Detroit Tigers’ GM Dave Dombrowski can take hold of that feeling if he just stops being a Scrooge McDuck about the situation at hand and simply pays up for Max Scherzer: a starting pitcher of superior quality.
Last week, amidst an arbitration-avoiding frenzy in Motown, the Tigers were able to sign six players to contacts for the 2013 season. Unfortunately, Scherzer was not among them.
Scherzer and his agent, Scott Boras, did exchange figures with the Tigers last week, yet, they found there to be about a $1.35 million-dollar gap between each party’s expected amounts, with the Tigers offering $6.05 million and Boras and Scherzer asking for $7.4 million in 2013.
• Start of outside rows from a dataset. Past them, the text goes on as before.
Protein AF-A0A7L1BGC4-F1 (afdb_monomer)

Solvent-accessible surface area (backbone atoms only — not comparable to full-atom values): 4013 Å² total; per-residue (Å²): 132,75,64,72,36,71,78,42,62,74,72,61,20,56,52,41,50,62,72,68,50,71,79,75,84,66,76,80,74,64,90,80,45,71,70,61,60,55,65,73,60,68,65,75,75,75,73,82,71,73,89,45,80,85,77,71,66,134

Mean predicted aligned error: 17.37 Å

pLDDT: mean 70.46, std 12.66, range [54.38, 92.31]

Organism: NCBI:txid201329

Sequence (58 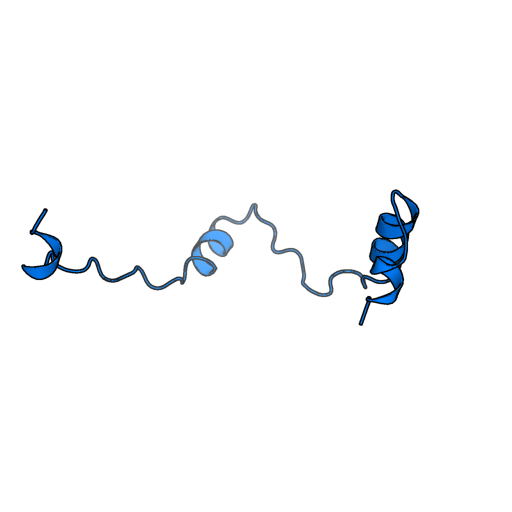aa):
RQFHCCRRHGAARRRCFAQETPAPTWEPVPAWDPNVAWDLVTEPPFPPGEPTASNLGN

InterPro domains:
  IPR008605 Extracellular matrix protein 1 [PF05782] (1-58)
  IPR008605 Extracellular matrix protein 1 [PTHR16776] (1-58)

Radius of gyration: 22.09 Å; Cα contacts (8 Å, |Δi|>4): 12; chains: 1; bounding box: 29×40×52 Å

Secondary structure (DSSP, 8-state):
--TTGGGS-HHHHHHHHH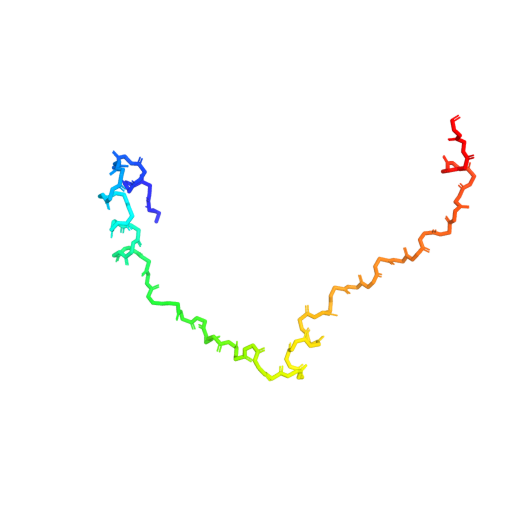HHSPPP-S----TT-HHHHHHT--SPPPP-----GGGS--

Structure (mmCIF, N/CA/C/O backbone):
data_AF-A0A7L1BGC4-F1
#
_entry.id   AF-A0A7L1BGC4-F1
#
loop_
_atom_site.group_PDB
_atom_site.id
_atom_site.type_symbol
_atom_site.label_atom_id
_atom_site.label_alt_id
_atom_site.label_comp_id
_atom_site.label_asym_id
_atom_site.label_entity_id
_atom_site.label_seq_id
_atom_site.pdbx_PDB_ins_code
_atom_site.Cartn_x
_atom_site.Cartn_y
_atom_site.Cartn_z
_atom_site.occupancy
_atom_site.B_iso_or_equiv
_atom_site.auth_seq_id
_atom_site.auth_comp_id
_atom_site.auth_asym_id
_atom_site.auth_atom_id
_atom_site.pdbx_PDB_model_num
ATOM 1 N N . ARG A 1 1 ? 12.379 3.511 -8.239 1.00 63.50 1 ARG A N 1
ATOM 2 C CA . ARG A 1 1 ? 11.415 4.643 -8.302 1.00 63.50 1 ARG A CA 1
ATOM 3 C C . ARG A 1 1 ? 10.376 4.328 -9.388 1.00 63.50 1 ARG A C 1
ATOM 5 O O . ARG A 1 1 ? 10.648 4.553 -10.558 1.00 63.50 1 ARG A O 1
ATOM 12 N N . GLN A 1 2 ? 9.214 3.790 -9.008 1.00 71.94 2 GLN A N 1
ATOM 13 C CA . GLN A 1 2 ? 8.205 3.183 -9.906 1.00 71.94 2 GLN A CA 1
ATOM 14 C C . GLN A 1 2 ? 7.264 4.216 -10.578 1.00 71.94 2 GLN A C 1
ATOM 16 O O . GLN A 1 2 ? 6.102 3.957 -10.889 1.00 71.94 2 GLN A O 1
ATOM 21 N N . PHE A 1 3 ? 7.738 5.454 -10.774 1.00 80.56 3 PHE A N 1
ATOM 22 C CA . PHE A 1 3 ? 6.891 6.582 -11.192 1.00 80.56 3 PHE A CA 1
ATOM 23 C C . PHE A 1 3 ? 6.361 6.462 -12.623 1.00 80.56 3 PHE A C 1
ATOM 25 O O . PHE A 1 3 ? 5.358 7.086 -12.965 1.00 80.56 3 PHE A O 1
ATOM 32 N N . HIS A 1 4 ? 7.003 5.660 -13.473 1.00 87.25 4 HIS A N 1
ATOM 33 C CA . HIS A 1 4 ? 6.542 5.461 -14.843 1.00 87.25 4 HIS A CA 1
ATOM 34 C C . HIS A 1 4 ? 5.242 4.642 -14.901 1.00 87.25 4 HIS A C 1
ATOM 36 O O . HIS A 1 4 ? 4.436 4.849 -15.809 1.00 87.25 4 HIS A O 1
ATOM 42 N N . CYS A 1 5 ? 4.983 3.778 -13.911 1.00 89.81 5 CYS A N 1
ATOM 43 C CA . CYS A 1 5 ? 3.720 3.052 -13.804 1.00 89.81 5 CYS A CA 1
ATOM 44 C C . CYS A 1 5 ? 2.536 3.992 -13.530 1.00 89.81 5 CYS A C 1
ATOM 46 O O . CYS A 1 5 ? 1.422 3.703 -13.964 1.00 89.81 5 CYS A O 1
ATOM 48 N N . CYS A 1 6 ? 2.763 5.148 -12.894 1.00 89.44 6 CYS A N 1
ATOM 49 C CA . CYS A 1 6 ? 1.724 6.156 -12.649 1.00 89.44 6 CYS A CA 1
ATOM 50 C C . CYS A 1 6 ? 1.210 6.829 -13.928 1.00 89.44 6 CYS A C 1
ATOM 52 O O . CYS A 1 6 ? 0.111 7.370 -13.918 1.00 89.44 6 CYS A O 1
ATOM 54 N N . ARG A 1 7 ? 1.974 6.775 -15.029 1.00 90.88 7 ARG A N 1
ATOM 55 C CA . ARG A 1 7 ? 1.545 7.279 -16.346 1.00 90.88 7 ARG A CA 1
ATOM 56 C C . ARG A 1 7 ? 0.628 6.299 -17.089 1.00 90.88 7 ARG A C 1
ATOM 58 O O . ARG A 1 7 ? 0.097 6.638 -18.138 1.00 90.88 7 ARG A O 1
ATOM 65 N N . ARG A 1 8 ? 0.475 5.068 -16.584 1.00 90.44 8 ARG A N 1
ATOM 66 C CA . ARG A 1 8 ? -0.419 4.047 -17.149 1.00 90.44 8 ARG A CA 1
ATOM 67 C C . ARG A 1 8 ? -1.777 4.099 -16.450 1.00 90.44 8 ARG A C 1
ATOM 69 O O . ARG A 1 8 ? -1.872 4.472 -15.283 1.00 90.44 8 ARG A O 1
ATOM 76 N N . HIS A 1 9 ? -2.821 3.638 -17.135 1.00 92.31 9 HIS A N 1
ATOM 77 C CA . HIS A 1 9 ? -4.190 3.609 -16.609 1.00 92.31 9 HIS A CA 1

Since arriving in Detroit as part of the Curtis Granderson deal in late 2009, Mad Max Scherzer has been “beyond thunderdome” for the Tigers. Frankly, Mad Max been crazy good while his silver screen counterpart, Mel Gibson, has just been, well, actually crazy.
Dombrowski, take a real look at Scherzer—he finished second, only behind Justin Verlander, last year in strikeouts in the American League. Had he pitched more he would have finished first, as his rate of 11.08 strikeouts per nine innings pitched was tops in the AL.
Scherzer’s built a reputation as being able to consistently overpower and fool batters for five-and-a-half to six innings a start, plus, he’s won 31 games for the Tigers over the last two seasons while maintaining a WHIP (walks plus hits per inning pitched) between 1.35 and 1.27. His numbers speak for themselves, but he’s been flying under the radar since he plays on the same team as Verlander.
I’m no arbitrator. In fact, my knowledge of the law is rooted primarily in re-runs of Night Court, Judge Mathis, and Mock Trial with J. Reinhold. However, if it were up to my clearly-biased self, I’d offer Scherzer at least a deal in the $6.8-$7 million neighborhood before going to arbitration. Personally, I think the arbitrator is going to see the going-rate for a pitcher of Scherzer’s caliber to be closer to $7.4 million Scherzer asked for than the $6.05 million the Tigers offered.
Dombrowski, save yourself some stress and the team some money, offer Scherzer what he’s worth, and leave playing hardball to the actual players.